Mimolette au pays du gruyère? Pas de quoi en faire un fromage, diront certains; pourtant, j’ai bien l’impression que si …
Bienvenue, Mimolette!
C’est parce que je suis en train de travailler en réecoutant pour la enième fois l’intégrale de Scarlatti (généralement il me faut la semaine) que je suis tombé sur ce blog. Bientôt 2 ans de plus, mais toujours écouté. N’est ce pas une belle chose ?
Pour info : la leçon de musique télévisée citée plus haut est sortie en dvd dans la collection « les leçons particulières de musique », chez Harmonia Mundi. Un documentaire exceptionnel, à mon humble avis…
Sinon, je ne possède que « les plus belles sonates » (erato) de Scarlatti, par S. Ross, donc forcément, je rêve d’écouter la fameuse intégrale. J’ai vu qu’elle ne se trouve aujourd’hui que d’occasion, auriez-vous des infos quant à sa disponibilité ou sa réédition?
J’avais effectivement vu ces jours-ci que cette fameuse leçon de musique est parue en DVD.
L’autre intégrale, que je possède, est celle de Peter Jan-Belden, elle a été bien accueillie par la critique et je dois dire que je l’apprécie beaucoup. Je pense qu’il fallait oser publier cette intégrale alors que celle de Scott Ross fait référence sans doute pour longtemps encore. Mais ce n’est pas parce qu’on a atteint un sommet avec Scott Ross qu’il faut ne plus sortir un seul disque des sonates de Scarlatti. Sinon, on aurait plus jamais enregistré une symphonie de Beethoven depuis les enregistrements de Führwängler.

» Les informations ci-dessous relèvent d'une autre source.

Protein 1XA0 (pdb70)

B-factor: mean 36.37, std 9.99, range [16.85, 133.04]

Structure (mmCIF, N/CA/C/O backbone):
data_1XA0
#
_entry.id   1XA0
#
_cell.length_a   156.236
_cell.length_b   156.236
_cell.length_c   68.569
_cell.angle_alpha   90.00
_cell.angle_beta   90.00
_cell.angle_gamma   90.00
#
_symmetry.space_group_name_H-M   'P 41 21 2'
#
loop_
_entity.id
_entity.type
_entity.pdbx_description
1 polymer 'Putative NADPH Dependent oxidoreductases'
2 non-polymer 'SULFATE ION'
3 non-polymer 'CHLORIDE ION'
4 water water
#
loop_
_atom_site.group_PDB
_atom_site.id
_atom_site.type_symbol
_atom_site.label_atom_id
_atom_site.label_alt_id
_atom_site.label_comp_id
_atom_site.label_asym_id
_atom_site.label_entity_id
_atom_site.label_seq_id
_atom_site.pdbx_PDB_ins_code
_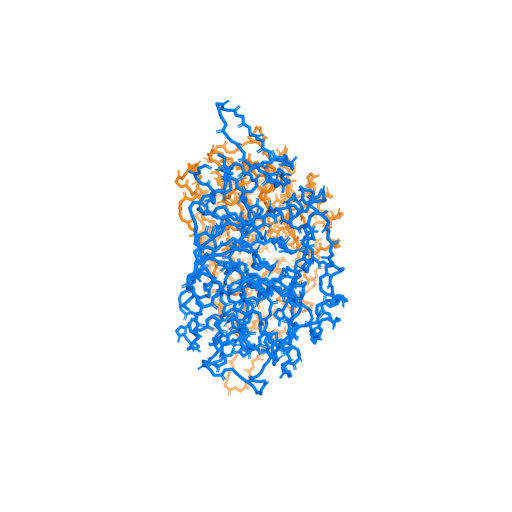atom_site.Cartn_x
_atom_site.Cartn_y
_atom_site.Cartn_z
_atom_site.occupancy
_atom_site.B_iso_or_equiv
_atom_site.auth_seq_id
_atom_site.auth_comp_id
_atom_site.auth_asym_id
_atom_site.auth_atom_id
_atom_site.pdbx_PDB_model_num
ATOM 9 N N . SER A 1 2 ? -57.709 -3.588 6.799 1.00 95.13 2 SER A N 1
ATOM 10 C CA . SER A 1 2 ? -58.091 -3.069 5.473 1.00 87.00 2 SER A CA 1
ATOM 11 C C . SER A 1 2 ? -58.864 -1.741 5.496 1.00 80.94 2 SER A C 1
ATOM 12 O O . SER A 1 2 ? -59.368 -1.283 4.468 1.00 80.12 2 SER A O 1
ATOM 15 N N . ALA A 1 3 ? -58.936 -1.130 6.676 1.00 73.76 3 ALA A N 1
ATOM 16 C CA . ALA A 1 3 ? -59.598 0.154 6.869 1.00 66.92 3 ALA A CA 1
ATOM 17 C C . ALA A 1 3 ? -58.649 1.044 7.660 1.00 61.87 3 ALA A C 1
ATOM 18 O O . ALA A 1 3 ? -58.353 0.774 8.824 1.00 60.76 3 ALA A O 1
ATOM 20 N N . PHE A 1 4 ? -58.172 2.103 7.018 1.00 56.14 4 PHE A N 1
ATOM 21 C CA . PHE A 1 4 ? -57.184 2.989 7.619 1.00 50.87 4 PHE A CA 1
ATOM 22 C C . PHE A 1 4 ? -57.520 4.453 7.382 1.00 47.47 4 PHE A C 1
ATOM 23 O O . PHE A 1 4 ? -58.446 4.767 6.633 1.00 46.69 4 PHE A O 1
ATOM 31 N N . GLN A 1 5 ? -56.755 5.344 8.015 1.00 44.06 5 GLN A N 1
ATOM 32 C CA . GLN A 1 5 ? -56.998 6.780 7.906 1.00 41.47 5 GLN A CA 1
ATOM 33 C C . GLN A 1 5 ? -56.148 7.483 6.852 1.00 39.45 5 GLN A C 1
ATOM 34 O O . GLN A 1 5 ? -55.021 7.068 6.553 1.00 38.64 5 GLN A O 1
ATOM 40 N N . ALA A 1 6 ? -56.703 8.571 6.319 1.00 37.14 6 ALA A N 1
ATOM 41 C CA . ALA A 1 6 ? -56.049 9.395 5.308 1.00 34.43 6 ALA A CA 1
ATOM 42 C C . ALA A 1 6 ? -56.672 10.787 5.270 1.00 32.36 6 ALA A C 1
ATOM 43 O O . ALA A 1 6 ? -57.871 10.941 5.506 1.00 31.09 6 ALA A O 1
ATOM 45 N N . PHE A 1 7 ? -55.855 11.799 4.976 1.00 30.80 7 PHE A N 1
ATOM 46 C CA . PHE A 1 7 ? -56.367 13.157 4.799 1.00 28.48 7 PHE A CA 1
ATOM 47 C C . PHE A 1 7 ? -56.986 13.207 3.403 1.00 28.49 7 PHE A C 1
ATOM 48 O O . PHE A 1 7 ? -56.304 12.973 2.406 1.00 28.22 7 PHE A O 1
ATOM 56 N N . VAL A 1 8 ? -58.287 13.466 3.338 1.00 28.95 8 VAL A N 1
ATOM 57 C CA . VAL A 1 8 ? -59.004 13.465 2.064 1.00 29.47 8 VAL A CA 1
ATOM 58 C C . VAL A 1 8 ? -59.603 14.831 1.754 1.00 30.17 8 VAL A C 1
ATOM 59 O O . VAL A 1 8 ? -60.139 15.494 2.638 1.00 30.72 8 VAL A O 1
ATOM 63 N N . VAL A 1 9 ? -59.482 15.253 0.497 1.00 30.79 9 VAL A N 1
ATOM 64 C CA . VAL A 1 9 ? -60.081 16.497 0.032 1.00 30.66 9 VAL A CA 1
ATOM 65 C C . VAL A 1 9 ? -61.228 16.157 -0.912 1.00 31.08 9 VAL A C 1
ATOM 66 O O . VAL A 1 9 ? -61.111 15.253 -1.744 1.00 30.43 9 VAL A O 1
ATOM 70 N N . ASN A 1 10 ? -62.344 16.863 -0.761 1.00 32.47 10 ASN A N 1
ATOM 71 C CA . ASN A 1 10 ? -63.524 16.617 -1.590 1.00 33.34 10 ASN A CA 1
ATOM 72 C C . ASN A 1 10 ? -64.170 17.898 -2.098 1.00 33.95 10 ASN A C 1
ATOM 73 O O . ASN A 1 10 ? -64.011 18.957 -1.497 1.00 33.84 10 ASN A O 1
ATOM 78 N N . LYS A 1 11 ? -64.907 17.791 -3.202 1.00 35.11 11 LYS A N 1
ATOM 79 C CA . LYS A 1 11 ? -65.572 18.947 -3.803 1.00 35.74 11 LYS A CA 1
ATOM 80 C C . LYS A 1 11 ? -66.842 18.554 -4.566 1.00 36.16 11 LYS A C 1
ATOM 81 O O . LYS A 1 11 ? -66.776 18.159 -5.733 1.00 35.73 11 LYS A O 1
ATOM 87 N N . THR A 1 12 ? -67.991 18.646 -3.890 1.00 37.52 12 THR A N 1
ATOM 88 C CA . THR A 1 12 ? -69.298 18.364 -4.503 1.00 37.66 12 THR A CA 1
ATOM 89 C C . THR A 1 12 ? -69.945 19.689 -4.917 1.00 38.44 12 THR A C 1
ATOM 90 O O . THR A 1 12 ? -69.246 20.698 -5.049 1.00 38.72 12 THR A O 1
ATOM 94 N N . GLU A 1 13 ? -71.267 19.685 -5.124 1.00 39.06 13 GLU A N 1
ATOM 95 C CA . GLU A 1 13 ? -71.988 20.900 -5.509 1.00 39.00 13 GLU A CA 1
ATOM 96 C C . GLU A 1 13 ? -71.779 22.011 -4.479 1.00 39.97 13 GLU A C 1
ATOM 97 O O . GLU A 1 13 ? -72.347 21.968 -3.378 1.00 40.49 13 GLU A O 1
ATOM 103 N N . THR A 1 14 ? -70.958 22.995 -4.862 1.00 40.23 14 THR A N 1
ATOM 104 C CA . THR A 1 14 ? -70.581 24.135 -4.013 1.00 40.51 14 THR A CA 1
ATOM 105 C C . THR A 1 14 ? -70.392 23.783 -2.532 1.00 40.43 14 THR A C 1
ATOM 106 O O . THR A 1 14 ? -71.084 24.305 -1.655 1.00 40.12 14 THR A O 1
ATOM 110 N N . GLU A 1 15 ? -69.445 22.880 -2.282 1.00 40.75 15 GLU A N 1
ATOM 111 C CA . GLU A 1 15 ? -69.127 22.398 -0.939 1.00 40.53 15 GLU A CA 1
ATOM 112 C C . GLU A 1 15 ? -67.698 21.852 -0.933 1.00 39.52 15 GLU A C 1
ATOM 113 O O . GLU A 1 15 ? -67.293 21.146 -1.860 1.00 39.04 15 GLU A O 1
ATOM 119 N N . PHE A 1 16 ? -66.934 22.181 0.105 1.00 38.58 16 PHE A N 1
ATOM 120 C CA . PHE A 1 16 ? -65.554 21.720 0.194 1.00 37.65 16 PHE A CA 1
ATOM 121 C C . PHE A 1 16 ? -65.171 21.130 1.548 1.00 37.19 16 PHE A C 1
ATOM 122 O O . PHE A 1 16 ? -65.264 21.794 2.586 1.00 36.47 16 PHE A O 1
ATOM 130 N N . THR A 1 17 ? -64.716 19.881 1.519 1.00 36.88 17 THR A N 1
ATOM 131 C CA . THR A 1 17 ? -64.258 19.200 2.718 1.00 36.52 17 THR A CA 1
ATOM 132 C C . THR A 1 17 ? -62.767 18.904 2.621 1.00 36.41 17 THR A C 1
ATOM 133 O O . THR A 1 17 ? -62.247 18.607 1.542 1.00 35.27 17 THR A O 1
ATOM 137 N N . ALA A 1 18 ? -62.090 19.006 3.760 1.00 36.30 18 ALA A N 1
ATOM 138 C CA . ALA A 1 18 ? -60.673 18.708 3.861 1.00 36.00 18 ALA A CA 1
ATOM 139 C C . ALA A 1 18 ? -60.386 18.253 5.280 1.00 36.21 18 ALA A C 1
ATOM 140 O O . ALA A 1 18 ? -60.166 19.078 6.167 1.00 37.55 18 ALA A O 1
ATOM 142 N N . GLY A 1 19 ? -60.397 16.942 5.498 1.00 35.55 19 GLY A N 1
ATOM 143 C CA . GLY A 1 19 ? -60.146 16.399 6.822 1.00 34.68 19 GLY A CA 1
ATOM 144 C C . GLY A 1 19 ? -59.670 14.959 6.837 1.00 33.58 19 GLY A C 1
ATOM 145 O O . GLY A 1 19 ? -59.687 14.271 5.811 1.00 33.44 19 GLY A O 1
ATOM 146 N N . VAL A 1 20 ? -59.234 14.508 8.011 1.00 32.35 20 VAL A N 1
ATOM 147 C CA . VAL A 1 20 ? -58.791 13.136 8.175 1.00 32.01 20 VAL A CA 1
ATOM 148 C C . VAL A 1 20 ? -60.028 12.270 8.342 1.00 32.49 20 VAL A C 1
ATOM 149 O O . VAL A 1 20 ? -60.859 12.522 9.215 1.00 32.40 20 VAL A O 1
ATOM 153 N N . GLN A 1 21 ? -60.163 11.277 7.475 1.00 32.60 21 GLN A N 1
ATOM 154 C CA . GLN A 1 21 ? -61.268 10.343 7.549 1.00 32.82 21 GLN A CA 1
ATOM 155 C C . GLN A 1 21 ? -60.744 8.948 7.261 1.00 32.98 21 GLN A C 1
ATOM 156 O O . GLN A 1 21 ? -59.609 8.793 6.807 1.00 31.79 21 GLN A O 1
ATOM 162 N N . THR A 1 22 ? -61.554 7.930 7.553 1.00 33.33 22 THR A N 1
ATOM 163 C CA . THR A 1 22 ? -61.150 6.566 7.268 1.00 33.01 22 THR A CA 1
ATOM 164 C C . THR A 1 22 ? -61.552 6.181 5.841 1.00 33.50 22 THR A C 1
ATOM 165 O O . THR A 1 22 ? -62.664 6.471 5.397 1.00 33.60 22 THR A O 1
ATOM 169 N N . ILE A 1 23 ? -60.606 5.593 5.106 1.00 34.36 23 ILE A N 1
ATOM 170 C CA . ILE A 1 23 ? -60.833 5.136 3.733 1.00 35.91 23 ILE A CA 1
ATOM 171 C C . ILE A 1 23 ? -60.396 3.670 3.616 1.00 37.02 23 ILE A C 1
ATOM 172 O O . ILE A 1 23 ? -59.831 3.090 4.582 1.00 38.08 23 ILE A O 1
ATOM 177 N N . SER A 1 24 ? -60.636 3.073 2.441 1.00 37.66 24 SER A N 1
ATOM 178 C CA . SER A 1 24 ? -60.333 1.651 2.246 1.00 37.84 24 SER A CA 1
ATOM 179 C C . SER A 1 24 ? -59.269 1.342 1.187 1.00 38.76 24 SER A C 1
ATOM 180 O O . SER A 1 24 ? -58.870 2.209 0.408 1.00 38.33 24 SER A O 1
ATOM 191 N N . ASP A 1 26 ? -59.597 -0.312 -1.441 1.00 38.79 26 ASP A N 1
ATOM 192 C CA . ASP A 1 26 ? -60.190 -0.216 -2.775 1.00 36.67 26 ASP A CA 1
ATOM 193 C C . ASP A 1 26 ? -60.272 1.224 -3.278 1.00 35.02 26 ASP A C 1
ATOM 194 O O . ASP A 1 26 ? -60.482 1.460 -4.478 1.00 33.75 26 ASP A O 1
ATOM 199 N N . ASP A 1 27 ? -60.122 2.180 -2.354 1.00 34.38 27 ASP A N 1
ATOM 200 C CA . ASP A 1 27 ? -60.154 3.598 -2.711 1.00 35.30 27 ASP A CA 1
ATOM 201 C C . ASP A 1 27 ? -58.819 4.023 -3.338 1.00 34.73 27 ASP A C 1
ATOM 202 O O . ASP A 1 27 ? -58.725 5.066 -3.994 1.00 34.17 27 ASP A O 1
ATOM 207 N N . LEU A 1 28 ? -57.794 3.202 -3.119 1.00 33.61 28 LEU A N 1
ATOM 208 C CA . LEU A 1 28 ? -56.466 3.441 -3.654 1.00 32.56 28 LEU A CA 1
ATOM 209 C C . LEU A 1 28 ? -56.430 3.080 -5.139 1.00 32.66 28 LEU A C 1
ATOM 210 O O . LEU A 1 28 ? -56.922 2.020 -5.539 1.00 30.94 28 LEU A O 1
ATOM 215 N N . PRO A 1 29 ? -55.826 3.952 -5.946 1.00 32.80 29 PRO A N 1
ATOM 216 C CA . PRO A 1 29 ? -55.785 3.783 -7.401 1.00 33.30 29 PRO A CA 1
ATOM 217 C C . PRO A 1 29 ? -54.852 2.675 -7.876 1.00 33.23 29 PRO A C 1
ATOM 218 O O . PRO A 1 29 ? -54.086 2.111 -7.094 1.00 32.53 29 PRO A O 1
ATOM 222 N N . GLU A 1 30 ? -54.920 2.391 -9.170 1.00 33.26 30 GLU A N 1
ATOM 223 C CA . GLU A 1 30 ? -54.097 1.368 -9.789 1.00 33.19 30 GLU A CA 1
ATOM 224 C C . GLU A 1 30 ? -52.608 1.573 -9.533 1.00 32.60 30 GLU A C 1
ATOM 225 O O . GLU A 1 30 ? -52.069 2.666 -9.743 1.00 33.07 30 GLU A O 1
ATOM 231 N N . GLY A 1 31 ? -51.965 0.513 -9.056 1.00 31.75 31 GLY A N 1
ATOM 232 C CA . GLY A 1 31 ? -50.538 0.507 -8.798 1.00 32.12 31 GLY A CA 1
ATOM 233 C C . GLY A 1 31 ? -49.989 -0.910 -8.833 1.00 32.27 31 GLY A C 1
ATOM 234 O O . GLY A 1 31 ? -50.750 -1.876 -8.812 1.00 32.25 31 GLY A O 1
ATOM 235 N N . ASP A 1 32 ? -48.666 -1.032 -8.907 1.00 32.65 32 ASP A N 1
ATOM 236 C CA . ASP A 1 32 ? -48.009 -2.338 -8.927 1.00 32.71 32 ASP A CA 1
ATOM 237 C C . ASP A 1 32 ? -47.115 -2.534 -7.698 1.00 31.91 32 ASP A C 1
ATOM 238 O O . ASP A 1 32 ? -46.425 -3.545 -7.576 1.00 31.84 32 ASP A O 1
ATOM 243 N N . VAL A 1 33 ? -47.119 -1.541 -6.809 1.00 31.08 33 VAL A N 1
ATOM 244 C CA . VAL A 1 33 ? -46.375 -1.594 -5.546 1.00 30.31 33 VAL A CA 1
ATOM 245 C C . VAL A 1 33 ? -47.243 -0.997 -4.433 1.00 29.60 33 VAL A C 1
ATOM 246 O O . VAL A 1 33 ? -47.720 0.142 -4.544 1.00 28.93 33 VAL A O 1
ATOM 250 N N . LEU A 1 34 ? -47.452 -1.769 -3.373 1.00 28.46 34 LEU A N 1
ATOM 251 C CA . LEU A 1 34 ? -48.225 -1.302 -2.231 1.00 28.57 34 LEU A CA 1
ATOM 252 C C . LEU A 1 34 ? -47.280 -0.936 -1.085 1.00 29.30 34 LEU A C 1
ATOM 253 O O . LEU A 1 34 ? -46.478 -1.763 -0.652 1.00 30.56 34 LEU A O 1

Heureuse de trouver ce blog (mais je ne sais pas du tout comment ça fonctionne ), ne connaissant personne avec qui partager ma fascination car c’est de ça qu’il s’agit :mon oreille qui ne supportait pas » le crincrin « du clavecin y voit maintenant dès les premières notes toutes les merveilles dont parle Scott Ross dans le dvd (ces cornes retournées !)et transforme en modernité (les wagons Pullman de la sonate K 209 je crois ) ce son qu’avant lui je trouvais vieillot. L’enregistrement de Scarlatti sur piano me semble plus fade,ce qui ne m’empeche pas de les jouer très mal au piano pour mon plus grand plaisir .
Geneviève, bienvenue sur ce blog ! Il faut sans doute du temps pour dépasser le côté « crincrin » du clavecin. Et même quand on s’y est habitué et qu’on en pense en avoir découvert les subtilités, il ne faut pas en écouter trop longtemps. Je crois que Scott Ross lui-même disait qu’il est difficile d’écouter plus de 20 mn par jour.